[AVAILABLE RECORDS — start]

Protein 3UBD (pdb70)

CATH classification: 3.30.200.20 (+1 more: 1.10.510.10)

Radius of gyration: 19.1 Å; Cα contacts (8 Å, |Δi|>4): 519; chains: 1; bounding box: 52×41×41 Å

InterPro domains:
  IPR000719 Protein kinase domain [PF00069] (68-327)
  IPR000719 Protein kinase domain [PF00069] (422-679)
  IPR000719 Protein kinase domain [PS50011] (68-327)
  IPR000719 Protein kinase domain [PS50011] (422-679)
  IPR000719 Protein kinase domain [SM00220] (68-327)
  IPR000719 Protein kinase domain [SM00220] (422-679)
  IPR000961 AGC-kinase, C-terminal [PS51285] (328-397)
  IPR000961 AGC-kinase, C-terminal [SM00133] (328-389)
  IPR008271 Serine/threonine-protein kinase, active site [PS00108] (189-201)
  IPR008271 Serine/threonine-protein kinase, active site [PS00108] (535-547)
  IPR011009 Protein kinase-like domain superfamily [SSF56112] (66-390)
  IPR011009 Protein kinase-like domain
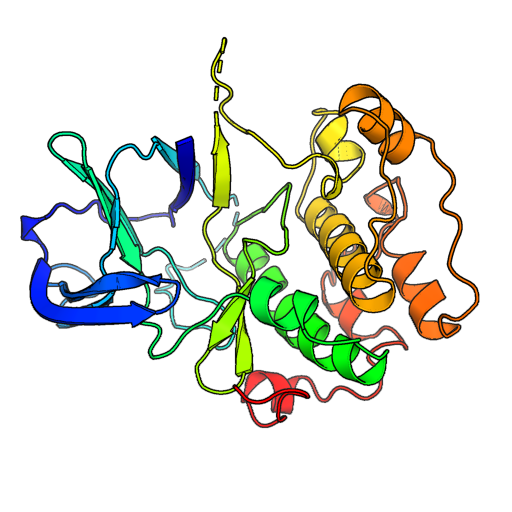 superfamily [SSF56112] (402-717)
  IPR016239 Ribosomal protein S6 kinase II [PIRSF000606] (6-738)
  IPR017441 Protein kinase, ATP binding site [PS00107] (74-100)
  IPR017441 Protein kinase, ATP binding site [PS00107] (428-451)
  IPR017892 Protein kinase, C-terminal [PF00433] (351-387)
  IPR041905 Ribosomal protein S6 kinase alpha-3, C-terminal catalytic domain [cd14176] (402-740)
  IPR041906 Ribosomal S6 kinase, N-terminal catalytic domain [cd05582] (72-388)

B-factor: mean 27.19, std 11.08, range [10.26, 72.31]

Sequence (287 aa):
EIAITHHVKEGHEKADPSQFELLKVLGQGSFGKVFLVKKISGSSDARQLYAMMKVLKKATLKVRDRVDILVEVNHPFIVKLHYAFQTEGKLYLILDFLRGGDLFTRLSKEVMMFTEEDVKFYLAELALALDHLHSLGIIYYRDLKPEENILLDEEGHIKLTDFGLSKEKKAYSFCCGTVEYMAPEVVNRRGHTQSADWWSFGVLMFEMLTGTLPFQGKDRKETMTMILKAKLGMPQFLSPEAQSLLRMMLFKRNPANRLGAGPDGVEEIKRHSFFSTIDWNKLYRREIHPPFKP

Secondary structure (DSSP, 8-state):
-EEEEEEEPTT-----GGGEEEEEEEE-GGG-EEEEEEE-SSTTTT-EEEEEEEESEEEEEEE----PPP---TTEE-EEEEEEETTEEEEEE---TT-EEHHHHHHH----HHHHHHHHHHHHHHHHHHHHTT---SS--GGGEEE-TTS-EEEESSEEEE-----S----GGG--HHHHHTS---THHHHHHHHHHHHHHHHSS-SS--SSHHHHHHHHHHPPP---TTS-HHHHHHHHHHT-SSGGGSTT-STTTHHHHHTSGGGTT--HHHHHTT-S--SS--

GO terms:
  GO:0106310 protein serine kinase activity (F, EXP)
  GO:0002224 toll-like receptor signaling pathway (P, IMP)
  GO:0032496 response to lipopolysaccharide (P, IMP)
  GO:0005515 protein binding (F, IPI)
  GO:0019901 protein kinase binding (F, IPI)
  GO:0004674 protein serine/threonine kinase activity (F, IDA)
  GO:0005654 nucleoplasm (C, TAS)

Nearest PDB structures (foldseek):
  3ubd-assembly1_A  TM=1.003E+00  e=1.188E-61  Mus musculus
  4gue-assembly1_A  TM=1.002E+00  e=1.844E-59  Mus musculus
  4el9-assembly1_A  TM=1.003E+00  e=3.989E-59  Mus musculus
  4l44-assembly1_A  TM=7.548E-01  e=3.518E-30  Homo sapiens
  4ejn-assembly1_A  TM=7.699E-01  e=1.570E-28  Homo sapiens

Foldseek 3Di:
DKEKEAAAFPVADADDPVQKAWDDWDQQVVLGIWTWIAGCDDPRHRDIWIKDKDAPYHYAYHYFPVPDDDDDFPAAKEFRYWDDDPRIIMTTIHDFHNKAFPVVVLVVDQDDLVQLLLQLLSVLVVLVVLVVSRDAAQADDSRQWMAGQQGHIYGYSMDMDDDVDDDSDDHDQLQGALVSLVVPDDGNLRVLLSSLQRSVCSNPVDGQQDDPDSVRSSVCNQDNDTDDDPVDDPQNSVLSVQSSDNPSCRHQLSDPVRSVSVCPGPSNVPDDSVCSSVVNDGRPDRD

Organism: Mus musculus (NCBI:txid10090)

Solvent-accessible surface area: 15047 Å² total; per-residue (Å²): 104,38,0,3,21,7,22,25,84,179,65,47,81,132,7,61,56,88,41,20,79,100,62,120,80,53,77,22,73,66,43,33,124,4,37,22,1,60,3,98,53,45,89,32,44,193,90,73,7,7,21,37,42,44,153,158,9,39,39,20,70,79,126,42,129,177,180,150,117,52,116,126,12,22,0,6,8,9,5,38,15,4,7,91,51,154,60,75,0,34,8,0,22,33,76,16,156,48,8,29,63,6,17,132,22,43,170,127,36,172,14,78,38,139,18,0,47,11,0,0,0,0,0,0,22,0,0,45,53,0,10,91,45,5,1,29,15,89,11,0,12,13,99,2,1,23,14,9,73,
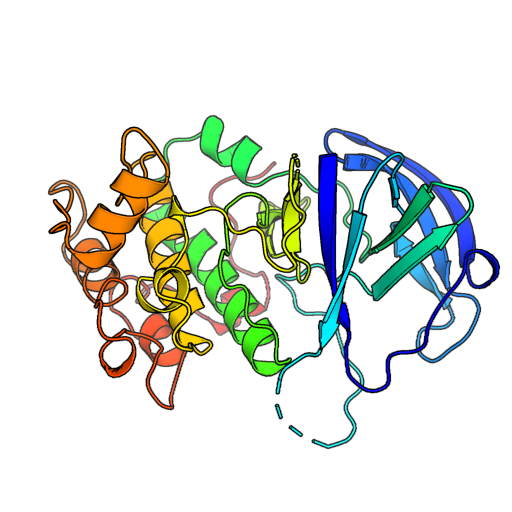84,0,6,0,30,0,3,5,15,16,43,15,164,93,246,167,106,126,85,66,37,7,49,8,28,14,9,0,6,16,8,10,69,168,202,49,57,80,74,8,0,0,4,1,0,0,0,0,2,0,7,47,15,13,34,66,78,44,14,4,85,13,184,85,119,171,67,1,53,70,47,0,61,162,25,194,47,64,34,30,149,145,6,32,102,69,0,27,17,0,0,123,70,0,19,85,80,78,42,84,96,3,28,7,36,25,149,79,17,11,52,51,0,39,159,19,61,1,1,89,105,26,64,41,106,80,0,106,131,70,84,46,143,18,52,61,157,123

Structure (mmCIF, N/CA/C/O backbone):
data_3UBD
#
_entry.id   3UBD
#
_cell.length_a   98.446
_cell.length_b   40.700
_cell.length_c   83.354
_cell.angle_alpha   90.00
_cell.angle_beta   114.54
_cell.angle_gamma   90.00
#
_symmetry.space_group_name_H-M   'C 1 2 1'
#
loop_
_entity.id
_entity.type
_entity.pdbx_description
1 polymer 'Ribosomal protein S6 kinase alpha-3'
2 non-polymer '5,7-dihydroxy-2-(4-hydroxyphenyl)-4-oxo-4H-chromen-3-yl 3,4-di-O-acetyl-6-deoxy-alpha-L-mannopyranoside'
3 water water
#
loop_
_atom_site.group_PDB
_atom_site.id
_atom_site.type_symbol
_atom_site.label_atom_id
_atom_site.label_alt_id
_atom_site.label_comp_id
_atom_site.label_asym_id
_atom_site.label_entity_id
_atom_site.label_seq_id
_atom_site.pdbx_PDB_ins_code
_atom_site.Cartn_x
_atom_site.Cartn_y
_atom_site.Cartn_z
_atom_site.occupancy
_atom_site.B_iso_or_equiv
_atom_site.auth_seq_id
_atom_site.auth_comp_id
_atom_site.auth_asym_id
_atom_site.auth_atom_id
_atom_site.pdbx_PDB_model_num
ATOM 1 N N . GLU A 1 7 ? 23.767 14.201 3.483 1.00 54.37 49 GLU A N 1
ATOM 2 C CA . GLU A 1 7 ? 25.144 14.514 3.843 1.00 43.64 49 GLU A CA 1
ATOM 3 C C . GLU A 1 7 ? 25.444 14.067 5.266 1.00 44.65 49 GLU A C 1
ATOM 4 O O . GLU A 1 7 ? 24.589 14.157 6.147 1.00 45.01 49 GLU A O 1
ATOM 10 N N . ILE A 1 8 ? 26.660 13.587 5.494 1.00 33.72 50 ILE A N 1
ATOM 11 C CA . ILE A 1 8 ? 27.015 13.085 6.813 1.00 32.93 50 ILE A CA 1
ATOM 12 C C . ILE A 1 8 ? 27.616 14.174 7.694 1.00 30.98 50 ILE A C 1
ATOM 13 O O . ILE A 1 8 ? 28.321 15.066 7.220 1.00 31.57 50 ILE A O 1
ATOM 18 N N . ALA A 1 9 ? 27.316 14.090 8.984 1.00 24.02 51 ALA A N 1
ATOM 19 C CA . ALA A 1 9 ? 27.946 14.942 9.974 1.00 24.24 51 ALA A CA 1
ATOM 20 C C . ALA A 1 9 ? 28.653 14.034 10.958 1.00 21.44 51 ALA A C 1
ATOM 21 O O . ALA A 1 9 ? 28.066 13.077 11.454 1.00 23.05 51 ALA A O 1
ATOM 23 N N . ILE A 1 10 ? 29.924 14.327 11.213 1.00 18.36 52 ILE A N 1
ATOM 24 C CA . ILE A 1 10 ? 30.691 13.605 12.218 1.00 18.93 52 ILE A CA 1
ATOM 25 C C . ILE A 1 10 ? 30.800 14.470 13.458 1.00 21.77 52 ILE A C 1
ATOM 26 O O . ILE A 1 10 ? 31.192 15.633 13.363 1.00 21.33 52 ILE A O 1
ATOM 31 N N . THR A 1 11 ? 30.459 13.920 14.619 1.00 18.79 53 THR A N 1
ATOM 32 C CA . THR A 1 11 ? 30.619 14.667 15.869 1.00 17.88 53 THR A CA 1
ATOM 33 C C . THR A 1 11 ? 31.808 14.163 16.688 1.00 19.01 53 THR A C 1
ATOM 34 O O . THR A 1 11 ? 31.833 13.014 17.150 1.00 19.45 53 THR A O 1
ATOM 38 N N . HIS A 1 12 ? 32.793 15.039 16.841 1.00 17.04 54 HIS A N 1
ATOM 39 C CA . HIS A 1 12 ? 34.006 14.734 17.575 1.00 18.18 54 HIS A CA 1
ATOM 40 C C . HIS A 1 12 ? 33.909 15.281 19.003 1.00 20.42 54 HIS A C 1
ATOM 41 O O . HIS A 1 12 ? 33.822 16.497 19.220 1.00 18.90 54 HIS A O 1
ATOM 48 N N . HIS A 1 13 ? 33.894 14.378 19.982 1.00 16.77 55 HIS A N 1
ATOM 49 C CA . HIS A 1 13 ? 33.920 14.777 21.380 1.00 17.54 55 HIS A CA 1
ATOM 50 C C . HIS A 1 13 ? 35.378 14.938 21.7
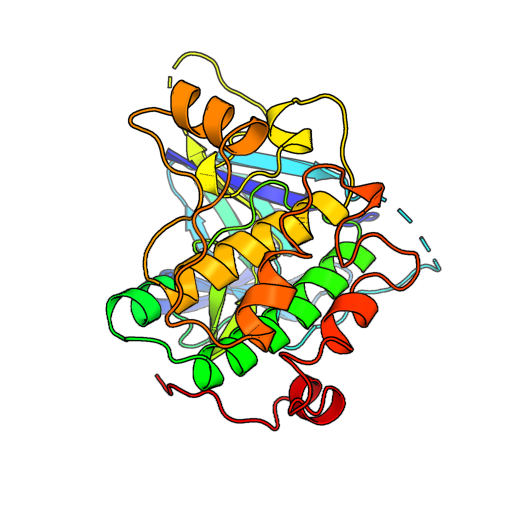87 1.00 18.74 55 HIS A C 1
ATOM 51 O O . HIS A 1 13 ? 36.063 13.954 22.057 1.00 18.99 55 HIS A O 1
ATOM 58 N N . VAL A 1 14 ? 35.873 16.175 21.805 1.00 20.45 56 VAL A N 1
ATOM 59 C CA . VAL A 1 14 ? 37.305 16.362 22.032 1.00 22.01 56 VAL A CA 1
ATOM 60 C C . VAL A 1 14 ? 37.672 16.242 23.502 1.00 22.35 56 VAL A C 1
ATOM 61 O O . VAL A 1 14 ? 36.997 16.794 24.375 1.00 23.67 56 VAL A O 1
ATOM 65 N N . LYS A 1 15 ? 38.732 15.484 23.766 1.00 28.02 57 LYS A N 1
ATOM 66 C CA . LYS A 1 15 ? 39.224 15.319 25.124 1.00 29.39 57 LYS A CA 1
ATOM 67 C C . LYS A 1 15 ? 39.908 16.601 25.564 1.00 33.40 57 LYS A C 1
ATOM 68 O O . LYS A 1 15 ? 40.506 17.303 24.747 1.00 33.57 57 LYS A O 1
ATOM 74 N N . GLU A 1 16 ? 39.806 16.923 26.850 1.00 42.41 58 GLU A N 1
ATOM 75 C CA . GLU A 1 16 ? 40.473 18.110 27.372 1.00 46.93 58 GLU A CA 1
ATOM 76 C C . GLU A 1 16 ? 41.976 18.005 27.124 1.00 42.38 58 GLU A C 1
ATOM 77 O O . GLU A 1 16 ? 42.560 16.928 27.252 1.00 37.18 58 GLU A O 1
ATOM 83 N N . GLY A 1 17 ? 42.595 19.122 26.758 1.00 41.99 59 GLY A N 1
ATOM 84 C CA . GLY A 1 17 ? 44.011 19.120 26.436 1.00 45.99 59 GLY A CA 1
ATOM 85 C C . GLY A 1 17 ? 44.285 18.501 25.075 1.00 43.47 59 GLY A C 1
ATOM 86 O O . GLY A 1 17 ? 45.408 18.094 24.771 1.00 38.56 59 GLY A O 1
ATOM 87 N N . HIS A 1 18 ? 43.244 18.424 24.254 1.00 39.06 60 HIS A N 1
ATOM 88 C CA . HIS A 1 18 ? 43.380 17.937 22.889 1.00 34.68 60 HIS A CA 1
ATOM 89 C C . HIS A 1 18 ? 44.432 18.745 22.135 1.00 32.98 60 HIS A C 1
ATOM 90 O O . HIS A 1 18 ? 44.504 19.964 22.281 1.00 35.90 60 HIS A O 1
ATOM 97 N N . GLU A 1 19 ? 45.246 18.058 21.338 1.00 35.29 61 GLU A N 1
ATOM 98 C CA . GLU A 1 19 ? 46.265 18.709 20.517 1.00 35.66 61 GLU A CA 1
ATOM 99 C C . GLU A 1 19 ? 45.810 18.757 19.057 1.00 34.39 61 GLU A C 1
ATOM 100 O O . GLU A 1 19 ? 45.867 17.753 18.350 1.00 31.74 61 GLU A O 1
ATOM 106 N N . LYS A 1 20 ? 45.353 19.925 18.609 1.00 34.01 62 LYS A N 1
ATOM 107 C CA . LYS A 1 20 ? 44.829 20.077 17.252 1.00 39.48 62 LYS A CA 1
ATOM 108 C C . LYS A 1 20 ? 45.816 19.570 16.201 1.00 39.08 62 LYS A C 1
ATOM 109 O O . LYS A 1 20 ? 47.030 19.679 16.374 1.00 37.19 62 LYS A O 1
ATOM 115 N N . ALA A 1 21 ? 45.291 19.011 15.113 1.00 34.88 63 ALA A N 1
ATOM 116 C CA . ALA A 1 21 ? 46.137 18.417 14.083 1.00 33.20 63 ALA A CA 1
ATOM 117 C C . ALA A 1 21 ? 45.862 18.949 12.672 1.00 34.77 63 ALA A C 1
ATOM 118 O O . ALA A 1 21 ? 44.884 19.663 12.430 1.00 33.79 63 ALA A O 1
ATOM 120 N N . ASP A 1 22 ? 46.744 18.585 11.750 1.00 36.24 64 ASP A N 1
ATOM 121 C CA . ASP A 1 22 ? 46.574 18.900 10.338 1.00 34.98 64 ASP A CA 1
ATOM 122 C C . ASP A 1 22 ? 47.313 17.858 9.507 1.00 34.03 64 ASP A C 1
ATOM 123 O O . ASP A 1 22 ? 48.082 17.061 10.051 1.00 29.10 64 ASP A O 1
ATOM 128 N N . PRO A 1 23 ? 47.080 17.857 8.186 1.00 36.01 65 PRO A N 1
ATOM 129 C CA . PRO A 1 23 ? 47.615 16.817 7.299 1.00 31.57 65 PRO A CA 1
ATOM 130 C C . PRO A 1 23 ? 49.121 16.596 7.434 1.00 30.68 65 PRO A C 1
ATOM 131 O O . PRO A 1 23 ? 49.598 15.501 7.132 1.00 35.51 65 PRO A O 1
ATOM 135 N N . SER A 1 24 ? 49.857 17.609 7.885 1.00 37.48 66 SER A N 1
ATOM 136 C CA . SER A 1 24 ? 51.317 17.522 7.938 1.00 41.27 66 SER A CA 1
ATOM 137 C C . SER A 1 24 ? 51.848 16.790 9.167 1.00 40.11 66 SER A C 1
ATOM 138 O O . SER A 1 24 ? 53.043 16.525 9.267 1.00 34.05 66 SER A O 1
ATOM 141 N N . GLN A 1 25 ? 50.967 16.466 10.105 1.00 37.29 67 GLN A N 1
ATOM 142 C CA . GLN A 1 25 ? 51.390 15.724 11.285 1.00 29.34 67 GLN A CA 1
ATOM 143 C C . GLN A 1 25 ? 51.355 14.208 11.051 1.00 31.66 67 GLN A C 1
ATOM 144 O O . GLN A 1 25 ? 51.588 13.431 11.976 1.00 29.93 67 GLN A O 1
ATOM 150 N N . PHE A 1 26 ? 51.079 13.795 9.815 1.00 32.20 68 PHE A N 1
ATOM 151 C CA . PHE A 1 26 ? 50.903 12.374 9.505 1.00 32.81 68 PHE A CA 1
ATOM 152 C C . PHE A 1 26 ? 51.711 11.879 8.307 1.00 32.80 68 PHE A C 1
ATOM 153 O O . PHE A 1 26 ? 51.692 12.482 7.235 1.00 41.33 68 PHE A O 1
ATOM 161 N N . GLU A 1 27 ? 52.416 10.770 8.505 1.00 28.04 69 GLU A N 1
ATOM 162 C CA . GLU A 1 27 ? 53.133 10.090 7.434 1.00 27.81 69 GLU A CA 1
ATOM 163 C C . GLU A 1 27 ? 52.279 8.982 6.820 1.00 29.90 69 GLU A C 1
ATOM 164 O O . GLU A 1 27 ? 51.802 8.093 7.526 1.00 26.88 69 GLU A O 1
ATOM 170 N N . LEU A 1 28 ? 52.090 9.033 5.506 1.00 31.10 70 LEU A N 1
ATOM 171 C CA . LEU A 1 28 ? 51.327 8.004 4.816 1.00 27.08 70 LEU A CA 1
ATOM 172 C C . LEU A 1 28 ? 52.107 6.699 4.702 1.00 31.68 70 LEU A C 1
ATOM 173 O O . LEU A 1 28 ? 53.222 6.687 4.175 1.00 33.49 70 LEU A O 1
ATOM 178 N N . LEU A 1 29 ? 51.516 5.600 5.171 1.00 28.51 71 LEU A N 1
ATOM 179 C CA . LEU A 1 29 ? 52.185 4.296 5.146 1.00 24.28 71 LEU A CA 1
ATOM 180 C C . LEU A 1 29 ? 51.623 3.321 4.118 1.00 27.28 71 LEU A C 1
ATOM 181 O O . LEU A 1 29 ? 52.372 2.623 3.436 1.00 28.46 71 LEU A O 1
ATOM 186 N N . LYS A 1 30 ? 50.299 3.248 4.038 1.00 25.64 72 LYS A N 1
ATOM 187 C CA . LYS A 1 30 ? 49.650 2.273 3.180 1.00 22.98 72 LYS A CA 1
ATOM 188 C C . LYS A 1 30 ? 48.276 2.764 2.751 1.00 27.39 72 LYS A C 1
ATOM 189 O O . LYS A 1 30 ? 47.670 3.605 3.416 1.00 24.40 72 LYS A O 1
ATOM 195 N N . VAL A 1 31 ? 47.802 2.243 1.623 1.00 24.81 73 VAL A N 1
ATOM 196 C CA . VAL A 1 31 ? 46.434 2.469 1.184 1.00 25.42 73 VAL A CA 1
ATOM 197 C C . VAL A 1 31 ? 45.717 1.130 1.167 1.00 36.31 73 VAL A C 1
ATOM 198 O O . VAL A 1 31 ? 46.178 0.175 0.536 1.00 36.00 73 VAL A O 1
ATOM 202 N N . LEU A 1 32 ? 44.589 1.054 1.861 1.00 30.94 74 LEU A N 1
ATOM 203 C CA . LEU A 1 32 ? 43.868 -0.206 1.972 1.00 29.16 74 LEU A CA 1
ATOM 204 C C . LEU A 1 32 ? 42.426 -0.083 1.495 1.00 34.93 74 LEU A C 1
ATOM 205 O O . LEU A 1 32 ? 41.791 0.963 1.646 1.00 31.69 74 LEU A O 1
ATOM 210 N N . GLY A 1 33 ? 41.915 -1.160 0.912 1.00 34.94 75 GLY A N 1
ATOM 211 C CA . GLY A 1 33 ? 40.495 -1.270 0.639 1.00 34.02 75 GLY A CA 1
ATOM 212 C C . GLY A 1 33 ? 39.872 -2.068 1.770 1.00 38.80 75 GLY A C 1
ATOM 213 O O . GLY A 1 33 ? 40.169 -3.252 1.934 1.00 44.39 75 GLY A O 1
ATOM 214 N N . GLN A 1 34 ? 39.028 -1.419 2.567 1.00 35.19 76 GLN A N 1
ATOM 215 C CA . GLN A 1 34 ? 38.438 -2.073 3.735 1.00 30.07 76 GLN A CA 1
ATOM 216 C C . GLN A 1 34 ? 36.941 -2.343 3.579 1.00 39.54 76 GLN A C 1
ATOM 217 O O . GLN A 1 34 ? 36.126 -1.949 4.421 1.00 32.94 76 GLN A O 1
ATOM 223 N N . GLY A 1 35 ? 36.589 -3.025 2.496 1.00 37.77 77 GLY A N 1
ATOM 224 C CA . GLY A 1 35 ? 35.210 -3.383 2.230 1.00 34.12 77 GLY A CA 1
ATOM 225 C C . GLY A 1 35 ? 34.217 -2.272 2.501 1.00 31.35 77 GLY A C 1
ATOM 226 O O . GLY A 1 35 ? 34.153 -1.276 1.770 1.00 37.68 77 GLY A O 1
ATOM 227 N N . SER A 1 36 ? 33.445 -2.441 3.572 1.00 42.31 78 SER A N 1
ATOM 228 C CA . SER A 1 36 ? 32.361 -1.520 3.892 1.00 40.42 78 SER A CA 1
ATOM 229 C C . SER A 1 36 ? 32.886 -0.164 4.352 1.00 34.14 78 SER A C 1
ATOM 230 O O . SER A 1 36 ? 32.165 0.834 4.325 1.00 43.37 78 SER A O 1
ATOM 233 N N . PHE A 1 37 ? 34.148 -0.126 4.761 1.00 32.96 79 PHE A N 1
ATOM 234 C CA . PHE A 1 37 ? 34.749 1.126 5.192 1.00 27.12 79 PHE A CA 1
ATOM 235 C C . PHE A 1 37 ? 35.277 1.937 4.015 1.00 20.53 79 PHE A C 1
ATOM 236 O O . PHE A 1 37 ? 35.651 3.102 4.173 1.00 24.80 79 PHE A O 1
ATOM 244 N N . GLY A 1 38 ? 35.336 1.315 2.842 1.00 27.61 80 GLY A N 1
ATOM 245 C CA . GLY A 1 38 ? 35.912 1.975 1.685 1.00 28.62 80 GLY A CA 1
ATOM 246 C C . GLY A 1 38 ? 37.417 2.155 1.799 1.00 22.56 80 GLY A C 1
ATOM 247 O O . GLY A 1 38 ? 38.114 1.366 2.445 1.00 26.12 80 GLY A O 1
ATOM 248 N N . LYS A 1 39 ? 37.918 3.205 1.155 1.00 22.20 81 LYS A N 1
ATOM 249 C CA . LYS A 1 39 ? 39.346 3.479 1.084 1.00 21.68 81 LYS A CA 1
ATOM 250 C C . LYS A 1 39 ? 39.873 4.000 2.421 1.00 20.67 81 LYS A C 1
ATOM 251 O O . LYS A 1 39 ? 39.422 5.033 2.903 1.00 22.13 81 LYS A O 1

[AVAILABLE RECORDS — finish]

- TASK -
Only the lines from the one containing "ATOM 247 O O" through the last line of the records above are to be reproduced, exactly and with both ends included.

- WRITTEN ANSWER -
ATOM 247 O O . GLY A 1 38 ? 38.114 1.366 2.445 1.00 26.12 80 GLY A O 1
ATOM 248 N N . LYS A 1 39 ? 37.918 3.205 1.155 1.00 22.20 81 LYS A N 1
ATOM 249 C CA . LYS A 1 39 ? 39.346 3.479 1.084 1.00 21.68 81 LYS A CA 1
ATOM 250 C C . LYS A 1 39 ? 39.873 4.000 2.421 1.00 20.67 81 LYS A C 1
ATOM 251 O O . LYS A 1 39 ? 39.422 5.033 2.903 1.00 22.13 81 LYS A O 1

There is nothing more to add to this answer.